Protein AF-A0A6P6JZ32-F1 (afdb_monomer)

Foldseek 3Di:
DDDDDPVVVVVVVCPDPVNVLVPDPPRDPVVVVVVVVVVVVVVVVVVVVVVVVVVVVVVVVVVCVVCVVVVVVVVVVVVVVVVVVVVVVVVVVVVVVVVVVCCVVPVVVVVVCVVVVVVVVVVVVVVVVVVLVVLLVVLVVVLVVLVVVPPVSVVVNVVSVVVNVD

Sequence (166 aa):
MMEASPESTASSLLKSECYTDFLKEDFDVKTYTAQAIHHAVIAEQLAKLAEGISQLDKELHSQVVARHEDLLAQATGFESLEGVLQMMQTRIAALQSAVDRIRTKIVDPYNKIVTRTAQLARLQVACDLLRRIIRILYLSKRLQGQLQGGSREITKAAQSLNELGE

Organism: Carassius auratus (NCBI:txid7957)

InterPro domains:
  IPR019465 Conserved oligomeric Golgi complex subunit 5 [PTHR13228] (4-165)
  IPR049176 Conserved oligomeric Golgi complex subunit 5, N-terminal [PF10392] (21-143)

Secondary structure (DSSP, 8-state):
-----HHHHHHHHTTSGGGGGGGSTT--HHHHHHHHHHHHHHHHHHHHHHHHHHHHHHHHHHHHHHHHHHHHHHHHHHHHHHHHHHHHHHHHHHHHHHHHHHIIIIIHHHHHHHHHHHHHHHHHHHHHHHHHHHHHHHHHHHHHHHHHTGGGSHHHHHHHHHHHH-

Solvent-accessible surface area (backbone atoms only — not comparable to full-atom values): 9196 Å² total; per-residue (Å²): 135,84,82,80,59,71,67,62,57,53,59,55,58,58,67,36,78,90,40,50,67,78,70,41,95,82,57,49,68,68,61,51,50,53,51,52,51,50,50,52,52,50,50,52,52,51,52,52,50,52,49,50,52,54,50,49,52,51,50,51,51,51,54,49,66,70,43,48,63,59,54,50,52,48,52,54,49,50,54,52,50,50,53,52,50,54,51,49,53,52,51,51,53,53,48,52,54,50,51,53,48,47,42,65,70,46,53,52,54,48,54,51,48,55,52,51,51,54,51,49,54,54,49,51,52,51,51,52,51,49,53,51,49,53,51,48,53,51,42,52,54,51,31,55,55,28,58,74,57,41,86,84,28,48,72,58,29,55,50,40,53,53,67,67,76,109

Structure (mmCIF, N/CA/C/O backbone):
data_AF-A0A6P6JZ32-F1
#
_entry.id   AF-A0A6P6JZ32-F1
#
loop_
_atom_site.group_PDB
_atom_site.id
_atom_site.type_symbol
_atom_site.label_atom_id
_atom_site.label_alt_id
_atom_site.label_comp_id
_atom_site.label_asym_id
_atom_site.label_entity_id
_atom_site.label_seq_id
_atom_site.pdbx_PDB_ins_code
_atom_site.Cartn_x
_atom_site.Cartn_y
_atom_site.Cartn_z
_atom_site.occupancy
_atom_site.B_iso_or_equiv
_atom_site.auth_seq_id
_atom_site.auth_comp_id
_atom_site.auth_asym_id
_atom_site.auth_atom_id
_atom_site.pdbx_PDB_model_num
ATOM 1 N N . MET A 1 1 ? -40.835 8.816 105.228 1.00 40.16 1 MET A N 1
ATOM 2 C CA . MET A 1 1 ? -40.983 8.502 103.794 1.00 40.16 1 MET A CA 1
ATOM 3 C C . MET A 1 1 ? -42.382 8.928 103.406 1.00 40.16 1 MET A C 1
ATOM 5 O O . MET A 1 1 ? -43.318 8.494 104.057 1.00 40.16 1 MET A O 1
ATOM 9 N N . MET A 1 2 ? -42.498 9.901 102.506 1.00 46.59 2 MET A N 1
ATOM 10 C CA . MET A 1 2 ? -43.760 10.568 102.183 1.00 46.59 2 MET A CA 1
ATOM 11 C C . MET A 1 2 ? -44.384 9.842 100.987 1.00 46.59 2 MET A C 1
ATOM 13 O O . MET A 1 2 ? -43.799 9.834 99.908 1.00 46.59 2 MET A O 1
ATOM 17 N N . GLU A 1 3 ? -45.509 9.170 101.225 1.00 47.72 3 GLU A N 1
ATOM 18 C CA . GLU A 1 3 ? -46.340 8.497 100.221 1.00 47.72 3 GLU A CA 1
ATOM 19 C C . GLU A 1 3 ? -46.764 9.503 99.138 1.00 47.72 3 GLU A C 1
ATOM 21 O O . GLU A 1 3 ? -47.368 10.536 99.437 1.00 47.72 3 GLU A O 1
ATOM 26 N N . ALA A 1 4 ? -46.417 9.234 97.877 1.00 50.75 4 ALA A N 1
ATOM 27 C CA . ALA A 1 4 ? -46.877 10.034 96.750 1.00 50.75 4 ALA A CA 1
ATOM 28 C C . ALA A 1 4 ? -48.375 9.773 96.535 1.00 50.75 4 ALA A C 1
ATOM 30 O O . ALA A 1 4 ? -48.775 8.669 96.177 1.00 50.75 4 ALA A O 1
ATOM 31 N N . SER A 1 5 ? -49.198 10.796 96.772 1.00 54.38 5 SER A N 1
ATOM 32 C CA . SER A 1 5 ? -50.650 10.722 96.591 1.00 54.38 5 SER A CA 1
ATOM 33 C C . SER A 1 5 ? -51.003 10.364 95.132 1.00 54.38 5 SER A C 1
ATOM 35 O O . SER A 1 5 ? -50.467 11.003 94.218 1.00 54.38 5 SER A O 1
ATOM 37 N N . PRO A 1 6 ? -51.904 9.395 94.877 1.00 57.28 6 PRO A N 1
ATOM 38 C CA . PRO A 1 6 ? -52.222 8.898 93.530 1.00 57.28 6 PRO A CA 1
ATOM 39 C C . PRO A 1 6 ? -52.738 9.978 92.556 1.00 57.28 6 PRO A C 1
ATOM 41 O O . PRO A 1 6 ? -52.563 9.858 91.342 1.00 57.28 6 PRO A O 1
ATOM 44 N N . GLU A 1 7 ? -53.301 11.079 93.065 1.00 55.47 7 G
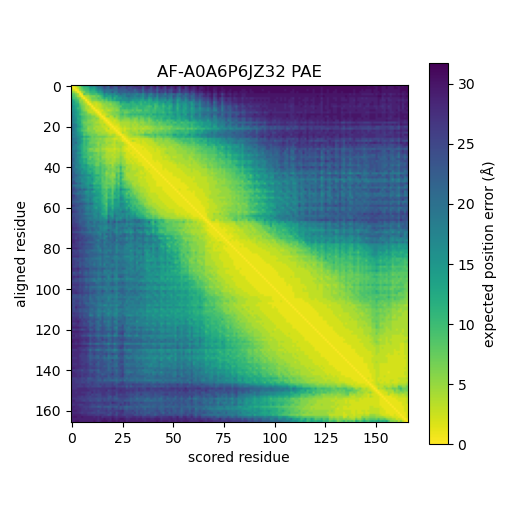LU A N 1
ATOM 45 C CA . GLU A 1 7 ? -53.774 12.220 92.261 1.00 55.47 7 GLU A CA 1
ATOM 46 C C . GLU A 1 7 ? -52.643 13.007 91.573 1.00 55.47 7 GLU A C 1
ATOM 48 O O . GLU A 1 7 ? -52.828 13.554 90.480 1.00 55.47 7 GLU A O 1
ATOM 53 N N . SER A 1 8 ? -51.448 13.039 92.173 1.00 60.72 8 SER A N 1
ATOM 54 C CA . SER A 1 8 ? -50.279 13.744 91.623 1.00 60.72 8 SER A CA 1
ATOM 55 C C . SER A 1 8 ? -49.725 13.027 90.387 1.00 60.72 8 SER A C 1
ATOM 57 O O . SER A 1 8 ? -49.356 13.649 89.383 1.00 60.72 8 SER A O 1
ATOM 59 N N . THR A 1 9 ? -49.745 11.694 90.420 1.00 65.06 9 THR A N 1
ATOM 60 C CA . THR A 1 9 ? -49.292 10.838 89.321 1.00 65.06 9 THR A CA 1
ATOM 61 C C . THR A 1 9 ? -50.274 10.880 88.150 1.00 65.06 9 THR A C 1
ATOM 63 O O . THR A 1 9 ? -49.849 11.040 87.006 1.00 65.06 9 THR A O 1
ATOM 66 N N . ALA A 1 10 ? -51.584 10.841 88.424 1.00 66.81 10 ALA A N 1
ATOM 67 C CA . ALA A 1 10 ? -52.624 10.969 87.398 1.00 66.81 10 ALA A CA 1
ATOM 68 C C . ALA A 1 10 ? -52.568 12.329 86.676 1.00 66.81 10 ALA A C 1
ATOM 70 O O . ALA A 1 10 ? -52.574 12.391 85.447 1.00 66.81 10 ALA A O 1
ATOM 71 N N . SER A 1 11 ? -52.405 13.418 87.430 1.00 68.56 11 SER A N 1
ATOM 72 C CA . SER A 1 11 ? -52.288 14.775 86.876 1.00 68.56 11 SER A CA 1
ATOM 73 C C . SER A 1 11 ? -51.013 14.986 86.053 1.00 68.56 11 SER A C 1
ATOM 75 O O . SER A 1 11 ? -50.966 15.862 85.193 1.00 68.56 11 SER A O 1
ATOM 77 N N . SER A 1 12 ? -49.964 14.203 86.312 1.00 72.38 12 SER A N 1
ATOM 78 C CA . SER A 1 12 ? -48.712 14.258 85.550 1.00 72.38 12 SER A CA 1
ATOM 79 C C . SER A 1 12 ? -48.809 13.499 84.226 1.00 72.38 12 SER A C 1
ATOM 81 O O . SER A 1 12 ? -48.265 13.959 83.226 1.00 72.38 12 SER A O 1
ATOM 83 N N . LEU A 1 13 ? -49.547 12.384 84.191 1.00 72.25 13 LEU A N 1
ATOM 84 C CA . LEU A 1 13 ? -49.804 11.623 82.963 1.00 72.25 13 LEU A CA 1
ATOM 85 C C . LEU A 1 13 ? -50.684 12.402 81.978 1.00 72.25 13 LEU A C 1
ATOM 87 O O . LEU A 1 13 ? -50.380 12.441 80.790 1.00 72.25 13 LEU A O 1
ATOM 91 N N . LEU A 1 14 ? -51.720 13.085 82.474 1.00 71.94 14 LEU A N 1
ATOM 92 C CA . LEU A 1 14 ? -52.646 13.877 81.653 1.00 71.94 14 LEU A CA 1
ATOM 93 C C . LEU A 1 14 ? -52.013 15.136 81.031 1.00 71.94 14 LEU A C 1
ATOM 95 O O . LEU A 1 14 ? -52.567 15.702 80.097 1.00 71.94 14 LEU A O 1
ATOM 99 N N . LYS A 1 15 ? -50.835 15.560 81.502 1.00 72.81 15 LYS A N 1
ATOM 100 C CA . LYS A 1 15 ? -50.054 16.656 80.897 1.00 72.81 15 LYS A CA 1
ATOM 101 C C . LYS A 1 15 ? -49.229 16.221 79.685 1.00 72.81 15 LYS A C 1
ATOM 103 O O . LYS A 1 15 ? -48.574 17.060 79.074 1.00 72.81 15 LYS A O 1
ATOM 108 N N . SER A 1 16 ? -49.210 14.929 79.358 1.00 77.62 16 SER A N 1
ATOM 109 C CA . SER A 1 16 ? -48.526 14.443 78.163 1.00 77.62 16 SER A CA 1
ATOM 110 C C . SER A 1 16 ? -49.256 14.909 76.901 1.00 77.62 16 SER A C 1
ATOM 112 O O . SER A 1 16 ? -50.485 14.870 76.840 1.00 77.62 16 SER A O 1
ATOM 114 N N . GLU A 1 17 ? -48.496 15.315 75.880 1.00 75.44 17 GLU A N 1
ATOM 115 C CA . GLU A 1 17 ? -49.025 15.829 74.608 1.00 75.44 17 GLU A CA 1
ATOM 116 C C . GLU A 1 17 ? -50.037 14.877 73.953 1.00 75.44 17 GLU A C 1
■ ■ ■ ■
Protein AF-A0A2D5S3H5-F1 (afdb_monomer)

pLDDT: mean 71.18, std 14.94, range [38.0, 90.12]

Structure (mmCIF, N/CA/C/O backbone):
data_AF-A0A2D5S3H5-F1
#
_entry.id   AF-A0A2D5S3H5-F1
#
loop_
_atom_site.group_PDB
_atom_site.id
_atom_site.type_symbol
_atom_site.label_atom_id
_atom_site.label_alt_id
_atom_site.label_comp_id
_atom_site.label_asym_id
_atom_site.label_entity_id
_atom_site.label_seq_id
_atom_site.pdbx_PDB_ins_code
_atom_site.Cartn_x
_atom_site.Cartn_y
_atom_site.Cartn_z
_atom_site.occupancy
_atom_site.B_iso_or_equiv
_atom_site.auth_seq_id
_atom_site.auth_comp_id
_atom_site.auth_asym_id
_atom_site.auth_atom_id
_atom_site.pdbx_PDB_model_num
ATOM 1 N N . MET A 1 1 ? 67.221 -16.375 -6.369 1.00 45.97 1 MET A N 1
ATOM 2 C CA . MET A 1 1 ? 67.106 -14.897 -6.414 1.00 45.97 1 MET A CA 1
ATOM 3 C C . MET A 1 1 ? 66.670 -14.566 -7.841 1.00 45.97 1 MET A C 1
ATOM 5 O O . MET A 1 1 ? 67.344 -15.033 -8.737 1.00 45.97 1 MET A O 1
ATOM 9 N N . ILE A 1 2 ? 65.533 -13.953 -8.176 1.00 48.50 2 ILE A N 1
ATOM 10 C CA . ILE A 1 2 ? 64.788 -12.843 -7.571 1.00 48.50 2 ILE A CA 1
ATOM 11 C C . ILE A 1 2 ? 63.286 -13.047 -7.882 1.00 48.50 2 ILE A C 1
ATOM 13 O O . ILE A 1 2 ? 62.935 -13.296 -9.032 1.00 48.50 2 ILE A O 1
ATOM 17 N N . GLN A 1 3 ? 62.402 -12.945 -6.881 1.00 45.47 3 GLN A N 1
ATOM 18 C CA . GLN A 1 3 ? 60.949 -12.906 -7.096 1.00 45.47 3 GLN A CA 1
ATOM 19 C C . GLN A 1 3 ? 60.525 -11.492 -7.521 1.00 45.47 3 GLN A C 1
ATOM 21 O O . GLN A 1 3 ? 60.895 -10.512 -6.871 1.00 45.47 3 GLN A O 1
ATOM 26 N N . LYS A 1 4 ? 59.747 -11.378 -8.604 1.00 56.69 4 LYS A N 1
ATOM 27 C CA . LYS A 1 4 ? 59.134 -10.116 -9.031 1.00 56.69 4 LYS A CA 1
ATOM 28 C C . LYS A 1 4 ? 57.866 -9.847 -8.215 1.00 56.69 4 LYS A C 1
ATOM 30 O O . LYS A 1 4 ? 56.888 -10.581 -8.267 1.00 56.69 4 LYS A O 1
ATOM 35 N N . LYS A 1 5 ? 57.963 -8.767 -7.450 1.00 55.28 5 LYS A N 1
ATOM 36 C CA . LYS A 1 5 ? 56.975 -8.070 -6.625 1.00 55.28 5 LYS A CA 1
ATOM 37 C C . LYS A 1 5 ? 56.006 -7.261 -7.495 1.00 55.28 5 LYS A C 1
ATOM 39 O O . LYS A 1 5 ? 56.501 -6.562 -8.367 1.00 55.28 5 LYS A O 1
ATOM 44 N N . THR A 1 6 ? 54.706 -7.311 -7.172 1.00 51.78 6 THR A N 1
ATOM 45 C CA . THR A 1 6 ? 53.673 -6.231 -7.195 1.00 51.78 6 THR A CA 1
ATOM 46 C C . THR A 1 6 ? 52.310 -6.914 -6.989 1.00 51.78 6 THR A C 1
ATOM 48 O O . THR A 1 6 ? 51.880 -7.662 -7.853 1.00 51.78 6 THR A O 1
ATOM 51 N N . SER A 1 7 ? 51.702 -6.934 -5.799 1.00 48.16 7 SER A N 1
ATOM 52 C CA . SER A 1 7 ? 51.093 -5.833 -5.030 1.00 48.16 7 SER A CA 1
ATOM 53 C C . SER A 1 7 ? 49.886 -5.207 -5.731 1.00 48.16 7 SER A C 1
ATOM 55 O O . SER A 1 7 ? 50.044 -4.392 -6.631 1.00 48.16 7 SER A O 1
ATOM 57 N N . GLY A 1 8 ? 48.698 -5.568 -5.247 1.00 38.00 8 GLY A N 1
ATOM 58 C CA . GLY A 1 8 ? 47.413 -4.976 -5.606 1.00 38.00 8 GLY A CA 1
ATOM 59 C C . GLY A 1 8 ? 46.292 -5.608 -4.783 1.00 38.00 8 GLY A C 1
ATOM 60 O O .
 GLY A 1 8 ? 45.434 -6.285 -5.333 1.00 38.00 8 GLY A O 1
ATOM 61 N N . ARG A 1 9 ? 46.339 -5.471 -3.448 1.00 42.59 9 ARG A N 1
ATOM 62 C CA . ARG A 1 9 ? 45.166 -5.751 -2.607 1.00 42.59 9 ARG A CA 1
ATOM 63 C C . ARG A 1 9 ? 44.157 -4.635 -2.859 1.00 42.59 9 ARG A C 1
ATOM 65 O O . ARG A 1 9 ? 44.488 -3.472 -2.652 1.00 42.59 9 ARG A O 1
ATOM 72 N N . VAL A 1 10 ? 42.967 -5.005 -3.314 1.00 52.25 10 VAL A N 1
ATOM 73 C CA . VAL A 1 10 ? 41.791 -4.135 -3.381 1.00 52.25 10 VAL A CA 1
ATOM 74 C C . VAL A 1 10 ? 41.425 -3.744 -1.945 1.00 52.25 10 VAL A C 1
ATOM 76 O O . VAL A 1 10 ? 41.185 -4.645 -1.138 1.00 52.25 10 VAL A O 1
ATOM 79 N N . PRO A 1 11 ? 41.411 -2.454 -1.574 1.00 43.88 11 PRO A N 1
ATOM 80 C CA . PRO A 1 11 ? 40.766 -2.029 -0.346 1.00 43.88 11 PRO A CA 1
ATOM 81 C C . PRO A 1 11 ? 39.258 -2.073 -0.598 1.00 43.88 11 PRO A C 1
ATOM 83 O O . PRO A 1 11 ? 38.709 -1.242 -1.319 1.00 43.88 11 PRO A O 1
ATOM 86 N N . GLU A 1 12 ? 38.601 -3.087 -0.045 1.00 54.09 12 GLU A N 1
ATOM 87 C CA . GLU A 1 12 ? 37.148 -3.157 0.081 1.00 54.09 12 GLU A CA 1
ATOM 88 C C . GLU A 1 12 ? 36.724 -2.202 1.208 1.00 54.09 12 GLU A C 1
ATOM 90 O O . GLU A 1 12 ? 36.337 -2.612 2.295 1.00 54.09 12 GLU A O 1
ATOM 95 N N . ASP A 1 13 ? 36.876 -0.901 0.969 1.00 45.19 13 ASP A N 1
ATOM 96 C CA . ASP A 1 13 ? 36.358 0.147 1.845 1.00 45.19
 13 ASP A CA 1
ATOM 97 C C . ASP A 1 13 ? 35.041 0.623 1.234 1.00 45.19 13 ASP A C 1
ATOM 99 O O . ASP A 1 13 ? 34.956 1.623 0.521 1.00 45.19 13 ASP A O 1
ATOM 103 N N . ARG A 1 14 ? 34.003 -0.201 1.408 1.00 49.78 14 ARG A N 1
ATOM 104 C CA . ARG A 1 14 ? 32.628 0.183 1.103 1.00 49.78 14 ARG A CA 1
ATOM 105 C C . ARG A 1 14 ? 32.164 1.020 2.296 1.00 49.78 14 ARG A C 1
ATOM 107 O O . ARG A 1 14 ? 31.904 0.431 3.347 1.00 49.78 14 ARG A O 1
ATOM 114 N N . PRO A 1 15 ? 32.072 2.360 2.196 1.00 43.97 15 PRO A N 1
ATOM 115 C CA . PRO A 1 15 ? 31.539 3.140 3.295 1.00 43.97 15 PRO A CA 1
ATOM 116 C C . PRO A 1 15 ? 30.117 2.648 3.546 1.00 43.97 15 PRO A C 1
■ ■ ■ ■
## What is expected
Among the records above, a stretch begins at the line containing "ATOM 107 O O" and ends at the line containing "ATOM 116 C C . PRO". Restate that stretch word for word, and nothing else.

## Response to the task
ATOM 107 O O . ARG A 1 14 ? 31.904 0.431 3.347 1.00 49.78 14 ARG A O 1
ATOM 114 N N . PRO A 1 15 ? 32.072 2.360 2.196 1.00 43.97 15 PRO A N 1
ATOM 115 C CA . PRO A 1 15 ? 31.539 3.140 3.295 1.00 43.97 15 PRO A CA 1
ATOM 116 C C . PRO A 1 15 ? 30.117 2.648 3.546 1.00 43.97 15 PRO A C 1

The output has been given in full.